Longju Bai,Angana Borah,Oana Ignat,Rada Mihalcea
2024-11-19
Abstract:Large Multimodal Models (LMMs) exhibit impressive performance across various multimodal tasks. However, their effectiveness in cross-cultural contexts remains limited due to the predominantly Western-centric nature of most data and models. Conversely, multi-agent models have shown significant capability in solving complex tasks. Our study evaluates the collective performance of LMMs in a multi-agent interaction setting for the novel task of cultural image captioning. Our contributions are as follows: (1) We introduce MosAIC, a Multi-Agent framework to enhance cross-cultural Image Captioning using LMMs with distinct cultural personas; (2) We provide a dataset of culturally enriched image captions in English for images from China, India, and Romania across three datasets: GeoDE, GD-VCR, CVQA; (3) We propose a culture-adaptable metric for evaluating cultural information within image captions; and (4) We show that the multi-agent interaction outperforms single-agent models across different metrics, and offer valuable insights for future research. Our dataset and models can be accessed at <a class="link-external link-https" href="https://github.com/MichiganNLP/MosAIC" rel="external noopener nofollow">this https URL</a>.

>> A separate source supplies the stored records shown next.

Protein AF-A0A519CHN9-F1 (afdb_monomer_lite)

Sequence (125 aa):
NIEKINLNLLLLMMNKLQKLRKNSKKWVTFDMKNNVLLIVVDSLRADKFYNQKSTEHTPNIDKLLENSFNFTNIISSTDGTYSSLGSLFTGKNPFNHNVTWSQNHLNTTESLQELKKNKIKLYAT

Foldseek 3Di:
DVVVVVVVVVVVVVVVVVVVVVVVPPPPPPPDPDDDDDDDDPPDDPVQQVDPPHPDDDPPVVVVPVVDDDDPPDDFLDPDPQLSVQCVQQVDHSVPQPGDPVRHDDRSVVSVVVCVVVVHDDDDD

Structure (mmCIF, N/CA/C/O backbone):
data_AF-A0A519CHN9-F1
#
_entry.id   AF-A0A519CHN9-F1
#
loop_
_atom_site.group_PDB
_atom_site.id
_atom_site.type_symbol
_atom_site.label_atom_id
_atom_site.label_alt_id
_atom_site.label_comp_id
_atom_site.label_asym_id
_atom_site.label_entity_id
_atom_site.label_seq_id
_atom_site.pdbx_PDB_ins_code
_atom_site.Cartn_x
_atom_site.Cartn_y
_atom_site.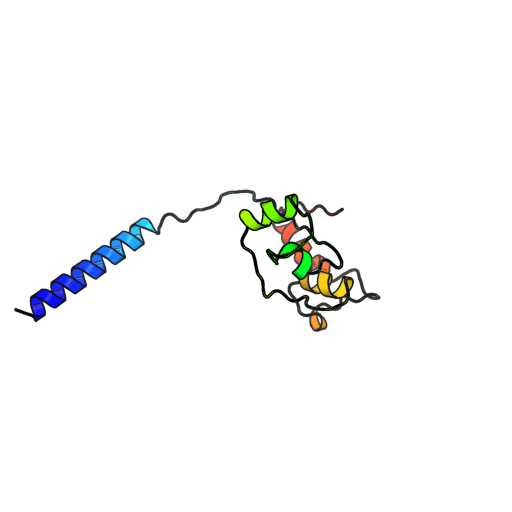Cartn_z
_atom_site.occupancy
_atom_site.B_iso_or_equiv
_atom_site.auth_seq_id
_atom_site.auth_comp_id
_atom_site.auth_asym_id
_atom_site.auth_atom_id
_atom_site.pdbx_PDB_model_num
ATOM 1 N N . ASN A 1 1 ? 6.151 -35.437 49.389 1.00 61.94 1 ASN A N 1
ATOM 2 C CA . ASN A 1 1 ? 4.979 -34.529 49.465 1.00 61.94 1 ASN A CA 1
ATOM 3 C C . ASN A 1 1 ? 5.039 -33.427 48.399 1.00 61.94 1 ASN A C 1
ATOM 5 O O . ASN A 1 1 ? 4.064 -33.235 47.691 1.00 61.94 1 ASN A O 1
ATOM 9 N N . ILE A 1 2 ? 6.196 -32.781 48.204 1.00 60.34 2 ILE A N 1
ATOM 10 C CA . ILE A 1 2 ? 6.413 -31.702 47.215 1.00 60.34 2 ILE A CA 1
ATOM 11 C C . ILE A 1 2 ? 6.310 -32.185 45.750 1.00 60.34 2 ILE A C 1
ATOM 13 O O . ILE A 1 2 ? 5.668 -31.536 44.931 1.00 60.34 2 ILE A O 1
ATOM 17 N N . GLU A 1 3 ? 6.837 -33.368 45.419 1.00 67.56 3 GLU A N 1
ATOM 18 C CA . GLU A 1 3 ? 6.760 -33.914 44.049 1.00 67.56 3 GLU A CA 1
ATOM 19 C C . GLU A 1 3 ? 5.323 -34.210 43.589 1.00 67.56 3 GLU A C 1
ATOM 21 O O . GLU A 1 3 ? 4.958 -33.906 42.455 1.00 67.56 3 GLU A O 1
ATOM 26 N N . LYS A 1 4 ? 4.466 -34.722 44.485 1.00 66.44 4 LYS A N 1
ATOM 27 C CA . LYS A 1 4 ? 3.037 -34.946 44.191 1.00 66.44 4 LYS A CA 1
ATOM 28 C C . LYS A 1 4 ? 2.291 -33.634 43.920 1.00 66.44 4 LYS A C 1
ATOM 30 O O . LYS A 1 4 ? 1.401 -33.609 43.074 1.00 66.44 4 LYS A O 1
ATOM 35 N N . ILE A 1 5 ? 2.664 -32.547 44.600 1.00 72.00 5 ILE A N 1
ATOM 36 C CA . ILE A 1 5 ? 2.086 -31.212 44.377 1.00 72.00 5 ILE A CA 1
ATOM 37 C C . ILE A 1 5 ? 2.493 -30.682 42.993 1.00 72.00 5 ILE A C 1
ATOM 39 O O . ILE A 1 5 ? 1.635 -30.201 42.254 1.00 72.00 5 ILE A O 1
ATOM 43 N N . ASN A 1 6 ? 3.758 -30.858 42.596 1.00 78.50 6 ASN A N 1
ATOM 44 C CA . ASN A 1 6 ? 4.243 -30.456 41.271 1.00 78.50 6 ASN A CA 1
ATOM 45 C C . ASN A 1 6 ? 3.575 -31.239 40.130 1.00 78.50 6 ASN A C 1
ATOM 47 O O . ASN A 1 6 ? 3.205 -30.642 39.118 1.00 78.50 6 ASN A O 1
ATOM 51 N N . LEU A 1 7 ? 3.345 -32.547 40.298 1.00 78.56 7 LEU A N 1
ATOM 52 C CA . LEU A 1 7 ? 2.612 -33.350 39.311 1.00 78.56 7 LEU A CA 1
ATOM 53 C C . LEU A 1 7 ? 1.145 -32.920 39.171 1.00 78.56 7 LEU A C 1
ATOM 55 O O . LEU A 1 7 ? 0.643 -32.820 38.052 1.00 78.56 7 LEU A O 1
ATOM 59 N N . ASN A 1 8 ? 0.467 -32.612 40.280 1.00 85.06 8 ASN A N 1
ATOM 60 C CA . ASN A 1 8 ? -0.912 -32.119 40.238 1.00 85.06 8 ASN A CA 1
ATOM 61 C C . ASN A 1 8 ? -1.011 -30.746 39.559 1.00 85.06 8 ASN A C 1
ATOM 63 O O . ASN A 1 8 ? -1.954 -30.501 38.805 1.00 85.06 8 ASN A O 1
ATOM 67 N N . LEU A 1 9 ? -0.027 -29.868 39.778 1.00 84.12 9 LEU A N 1
ATOM 68 C CA . LEU A 1 9 ? 0.030 -28.557 39.132 1.00 84.12 9 LEU A CA 1
ATOM 69 C C . LEU A 1 9 ? 0.277 -28.682 37.620 1.00 84.12 9 LEU A C 1
ATOM 71 O O . LEU A 1 9 ? -0.406 -28.030 36.828 1.00 84.12 9 LEU A O 1
ATOM 75 N N . LEU A 1 10 ? 1.186 -29.574 37.214 1.00 84.44 10 LEU A N 1
ATOM 76 C CA . LEU A 1 10 ? 1.451 -29.870 35.805 1.00 84.44 10 LEU A CA 1
ATOM 77 C C . LEU A 1 10 ? 0.201 -30.429 35.112 1.00 84.44 10 LEU A C 1
ATOM 79 O O . LEU A 1 10 ? -0.173 -29.967 34.033 1.00 84.44 10 LEU A O 1
ATOM 83 N N . LEU A 1 11 ? -0.500 -31.364 35.758 1.00 86.38 11 LEU A N 1
ATOM 84 C CA . LEU A 1 11 ? -1.737 -31.945 35.238 1.00 86.38 11 LEU A CA 1
ATOM 85 C C . LEU A 1 11 ? -2.847 -30.890 35.096 1.00 86.38 11 LEU A C 1
ATOM 87 O O . LEU A 1 11 ? -3.566 -30.871 34.094 1.00 86.38 11 LEU A O 1
ATOM 91 N N . LEU A 1 12 ? -2.956 -29.962 36.053 1.00 88.94 12 LEU A N 1
ATOM 92 C CA . LEU A 1 12 ? -3.894 -28.840 35.991 1.00 88.94 12 LEU A CA 1
ATOM 93 C C . LEU A 1 12 ? -3.587 -27.910 34.805 1.00 88.94 12 LEU A C 1
ATOM 95 O O . LEU A 1 12 ? -4.499 -27.521 34.069 1.00 88.94 12 LEU A O 1
ATOM 99 N N . MET A 1 13 ? -2.308 -27.588 34.583 1.00 84.31 13 MET A N 1
ATOM 100 C CA . MET A 1 13 ? -1.868 -26.780 33.442 1.00 84.31 13 MET A CA 1
ATOM 101 C C . MET A 1 13 ? -2.162 -27.479 32.112 1.00 84.31 13 MET A C 1
ATOM 103 O O . MET A 1 13 ? -2.726 -26.859 31.207 1.00 84.31 13 MET A O 1
ATOM 107 N N . MET A 1 14 ? -1.865 -28.777 32.006 1.00 80.94 14 MET A N 1
ATOM 108 C CA . MET A 1 14 ? -2.149 -29.564 30.803 1.00 80.94 14 MET A CA 1
ATOM 109 C C . MET A 1 14 ? -3.653 -29.632 30.509 1.00 80.94 14 MET A C 1
ATOM 111 O O . MET A 1 14 ? -4.060 -29.429 29.366 1.00 80.94 14 MET A O 1
ATOM 115 N N . ASN A 1 15 ? -4.498 -29.813 31.526 1.00 84.75 15 ASN A N 1
ATOM 116 C CA . ASN A 1 15 ? -5.955 -29.825 31.360 1.00 84.75 15 ASN A CA 1
ATOM 117 C C . ASN A 1 15 ? -6.507 -28.457 30.930 1.00 84.75 15 ASN A C 1
ATOM 119 O O . ASN A 1 15 ? -7.392 -28.381 30.071 1.00 84.75 15 ASN A O 1
ATOM 123 N N . LYS A 1 16 ? -5.959 -27.358 31.469 1.00 82.44 16 LYS A N 1
ATOM 124 C CA . LYS A 1 16 ? -6.336 -25.994 31.067 1.00 82.44 16 LYS A CA 1
ATOM 125 C C . LYS A 1 16 ? -5.946 -25.721 29.611 1.00 82.44 16 LYS A C 1
ATOM 127 O O . LYS A 1 16 ? -6.774 -25.223 28.851 1.00 82.44 16 LYS A O 1
ATOM 132 N N . LEU A 1 17 ? -4.746 -26.135 29.195 1.00 78.00 17 LEU A N 1
ATOM 133 C CA . LEU A 1 17 ? -4.287 -26.051 27.803 1.00 78.00 17 LEU A CA 1
ATOM 134 C C . LEU A 1 17 ? -5.149 -26.895 26.858 1.00 78.00 17 LEU A C 1
ATOM 136 O O . LEU A 1 17 ? -5.529 -26.427 25.787 1.00 78.00 17 LEU A O 1
ATOM 140 N N . GLN A 1 18 ? -5.531 -28.111 27.255 1.00 75.44 18 GLN A N 1
ATOM 141 C CA . GLN A 1 18 ? -6.424 -28.953 26.457 1.00 75.44 18 GLN A CA 1
ATOM 142 C C . GLN A 1 18 ? -7.824 -28.342 26.304 1.00 75.44 18 GLN A C 1
ATOM 144 O O . GLN A 1 18 ? -8.412 -28.435 25.223 1.00 75.44 18 GLN A O 1
ATOM 149 N N . LYS A 1 19 ? -8.351 -27.685 27.346 1.00 73.06 19 LYS A N 1
ATOM 150 C CA . LYS A 1 19 ? -9.637 -26.971 27.297 1.00 73.06 19 LYS A CA 1
ATOM 151 C C . LYS A 1 19 ? -9.566 -25.739 26.390 1.00 73.06 19 LYS A C 1
ATOM 153 O O . LYS A 1 19 ? -10.455 -25.551 25.563 1.00 73.06 19 LYS A O 1
ATOM 158 N N . LEU A 1 20 ? -8.482 -24.964 26.474 1.00 70.31 20 LEU A N 1
ATOM 159 C CA . LEU A 1 20 ? -8.211 -23.848 25.560 1.00 70.31 20 LEU A CA 1
ATOM 160 C C . LEU A 1 20 ? -8.096 -24.334 24.106 1.00 70.31 20 LEU A C 1
ATOM 162 O O . LEU A 1 20 ? -8.723 -23.756 23.224 1.00 70.31 20 LEU A O 1
ATOM 166 N N . ARG A 1 21 ? -7.407 -25.459 23.867 1.00 66.38 21 ARG A N 1
ATOM 167 C CA . ARG A 1 21 ? -7.287 -26.087 22.539 1.00 66.38 21 ARG A CA 1
ATOM 168 C C . ARG A 1 21 ? -8.617 -26.616 21.993 1.00 66.38 21 ARG A C 1
ATOM 170 O O . ARG A 1 21 ? -8.829 -26.610 20.785 1.00 66.38 21 ARG A O 1
ATOM 177 N N . LYS A 1 22 ? -9.516 -27.115 22.850 1.00 61.56 22 LYS A N 1
ATOM 178 C CA . LYS A 1 22 ? -10.867 -27.536 22.431 1.00 61.56 22 LYS A CA 1
ATOM 179 C C . LYS A 1 22 ? -11.746 -26.333 22.077 1.00 61.56 22 LYS A C 1
ATOM 181 O O . LYS A 1 22 ? -12.467 -26.406 21.089 1.00 61.56 22 LYS A O 1
ATOM 186 N N . ASN A 1 23 ? -11.622 -25.223 22.804 1.00 59.31 23 ASN A N 1
ATOM 187 C CA . ASN A 1 23 ? -12.347 -23.984 22.504 1.00 59.31 23 ASN A CA 1
ATOM 188 C C . ASN A 1 23 ? -11.767 -23.210 21.306 1.00 59.31 23 ASN A C 1
ATOM 190 O O . ASN A 1 23 ? -12.498 -22.467 20.660 1.00 59.31 23 ASN A O 1
ATOM 194 N N . SER A 1 24 ? -10.492 -23.414 20.960 1.00 55.78 24 SER A N 1
ATOM 195 C CA . SER A 1 24 ? -9.856 -22.788 19.791 1.00 55.78 24 SER A CA 1
ATOM 196 C C . SER A 1 24 ? -10.160 -23.494 18.463 1.00 55.78 24 SER A C 1
ATOM 198 O O . SER A 1 24 ? -9.761 -23.009 17.412 1.00 55.78 24 SER A O 1
ATOM 200 N N . LYS A 1 25 ? -10.851 -24.645 18.483 1.00 47.62 25 LYS A N 1
ATOM 201 C CA . LYS A 1 25 ? -11.217 -25.417 17.279 1.00 47.62 25 LYS A CA 1
ATOM 202 C C . LYS A 1 25 ? -12.506 -24.948 16.597 1.00 47.62 25 LYS A C 1
ATOM 204 O O . LYS A 1 25 ? -13.026 -25.653 15.735 1.00 47.62 25 LYS A O 1
ATOM 209 N N . LYS A 1 26 ? -13.002 -23.752 16.915 1.00 43.62 26 LYS A N 1
ATOM 210 C CA . LYS A 1 26 ? -13.918 -23.043 16.020 1.00 43.62 26 LYS A CA 1
ATOM 211 C C . LYS A 1 26 ? -13.058 -22.369 14.954 1.00 43.62 26 LYS A C 1
ATOM 213 O O . LYS A 1 26 ? -12.722 -21.195 15.067 1.00 43.62 26 LYS A O 1
ATOM 218 N N . TRP A 1 27 ? -12.643 -23.139 13.950 1.00 42.03 27 TRP A N 1
ATOM 219 C CA . TRP A 1 27 ? -12.181 -22.533 12.710 1.00 42.03 27 TRP A CA 1
ATOM 220 C C . TRP A 1 27 ? -13.363 -21.728 12.200 1.00 42.03 27 TRP A C 1
ATOM 222 O O . TRP A 1 27 ? -14.407 -22.296 11.879 1.00 42.03 27 TRP A O 1
ATOM 232 N N . VAL A 1 28 ? -13.243 -20.405 12.220 1.00 43.47 28 VAL A N 1
ATOM 233 C CA . VAL A 1 28 ? -14.173 -19.569 11.479 1.00 43.47 28 VAL A CA 1
ATOM 234 C C . VAL A 1 28 ? -13.859 -19.842 10.016 1.00 43.47 28 VAL A C 1
ATOM 236 O O . VAL A 1 28 ? -12.993 -19.217 9.416 1.00 43.47 28 VAL A O 1
ATOM 239 N N . THR A 1 29 ? -14.500 -20.865 9.461 1.00 40.09 29 THR A N 1
ATOM 240 C CA . THR A 1 29 ? -14.624 -21.023 8.021 1.00 40.09 29 THR A CA 1
ATOM 241 C C . THR A 1 29 ? -15.515 -19.878 7.574 1.00 40.09 29 THR A C 1
ATOM 243 O O . THR A 1 29 ? -16.740 -19.973 7.628 1.00 40.09 29 THR A O 1
ATOM 246 N N . PHE A 1 30 ? -14.897 -18.746 7.240 1.00 43.19 30 PHE A N 1
ATOM 247 C CA . PHE A 1 30 ? -15.588 -17.674 6.547 1.00 43.19 30 PHE A CA 1
ATOM 248 C C . PHE A 1 30 ? -15.931 -18.200 5.155 1.00 43.19 30 PHE A C 1
ATOM 250 O O . PHE A 1 30 ? -15.135 -18.076 4.230 1.00 43.19 30 PHE A O 1
ATOM 257 N N . ASP A 1 31 ? -17.116 -18.784 5.003 1.00 57.28 31 ASP A N 1
ATOM 258 C CA . ASP A 1 31 ? -17.751 -18.895 3.692 1.00 57.28 31 ASP A CA 1
ATOM 259 C C . ASP A 1 31 ? -18.364 -17.534 3.341 1.00 57.28 31 ASP A C 1
ATOM 261 O O . ASP A 1 31 ? -19.576 -17.342 3.274 1.00 57.28 31 ASP A O 1
ATOM 265 N N . MET A 1 32 ? -17.497 -16.525 3.244 1.00 50.53 32 MET A N 1
ATOM 266 C CA . MET A 1 32 ? -17.874 -15.205 2.778 1.00 50.53 32 MET A CA 1
ATOM 267 C C . MET A 1 32 ? -17.245 -15.021 1.416 1.00 50.53 32 MET A C 1
ATOM 269 O O . MET A 1 32 ? -16.021 -15.022 1.268 1.00 50.53 32 MET A O 1
ATOM 273 N N . LYS A 1 33 ? -18.095 -14.806 0.414 1.00 71.06 33 LYS A N 1
ATOM 274 C CA . LYS A 1 33 ? -17.701 -14.172 -0.839 1.00 71.06 33 LYS A CA 1
ATOM 275 C C . LYS A 1 33 ? -17.289 -12.729 -0.519 1.00 71.06 33 LYS A C 1
ATOM 277 O O . LYS A 1 33 ? -18.051 -11.792 -0.733 1.00 71.06 33 LYS A O 1
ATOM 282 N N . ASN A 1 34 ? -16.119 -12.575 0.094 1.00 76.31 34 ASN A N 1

Computer Vision and Pattern Recognition,Artificial Intelligence,Computation and Language
What problem does this paper attempt to address?
The main problem that this paper attempts to solve is the limited performance of existing large - scale multimodal models (LMMs) in a cross - cultural context. Most of the data and models have a distinct Western - centric tendency, which restricts their effectiveness in handling image captioning tasks in different cultural backgrounds. To overcome this limitation, the author proposes an approach based on a multi - agent interaction framework to enhance cross - cultural image captioning capabilities. Specifically, this research: 1. **Introduces MosAIC**: This is a multi - agent framework designed to enhance cross - cultural image captioning by using LMMs with different cultural characteristics. 2. **Provides a rich data set**: It contains 2,832 images with culturally rich descriptions from China, India, and Romania. These images are from three different data sets: GeoDE, GD - VCR, and CVQA. 3. **Proposes a cultural adaptability evaluation metric**: It is used to evaluate the cultural information in image captions. 4. **Demonstrates that multi - agent interaction is superior to single - agent models**: Under different evaluation metrics, the multi - agent interaction model outperforms the single - agent model and provides valuable insights for future research. Through these contributions, this research aims to improve the performance of multimodal models in cross - cultural image captioning tasks, thereby better capturing and expressing visual content in different cultural backgrounds.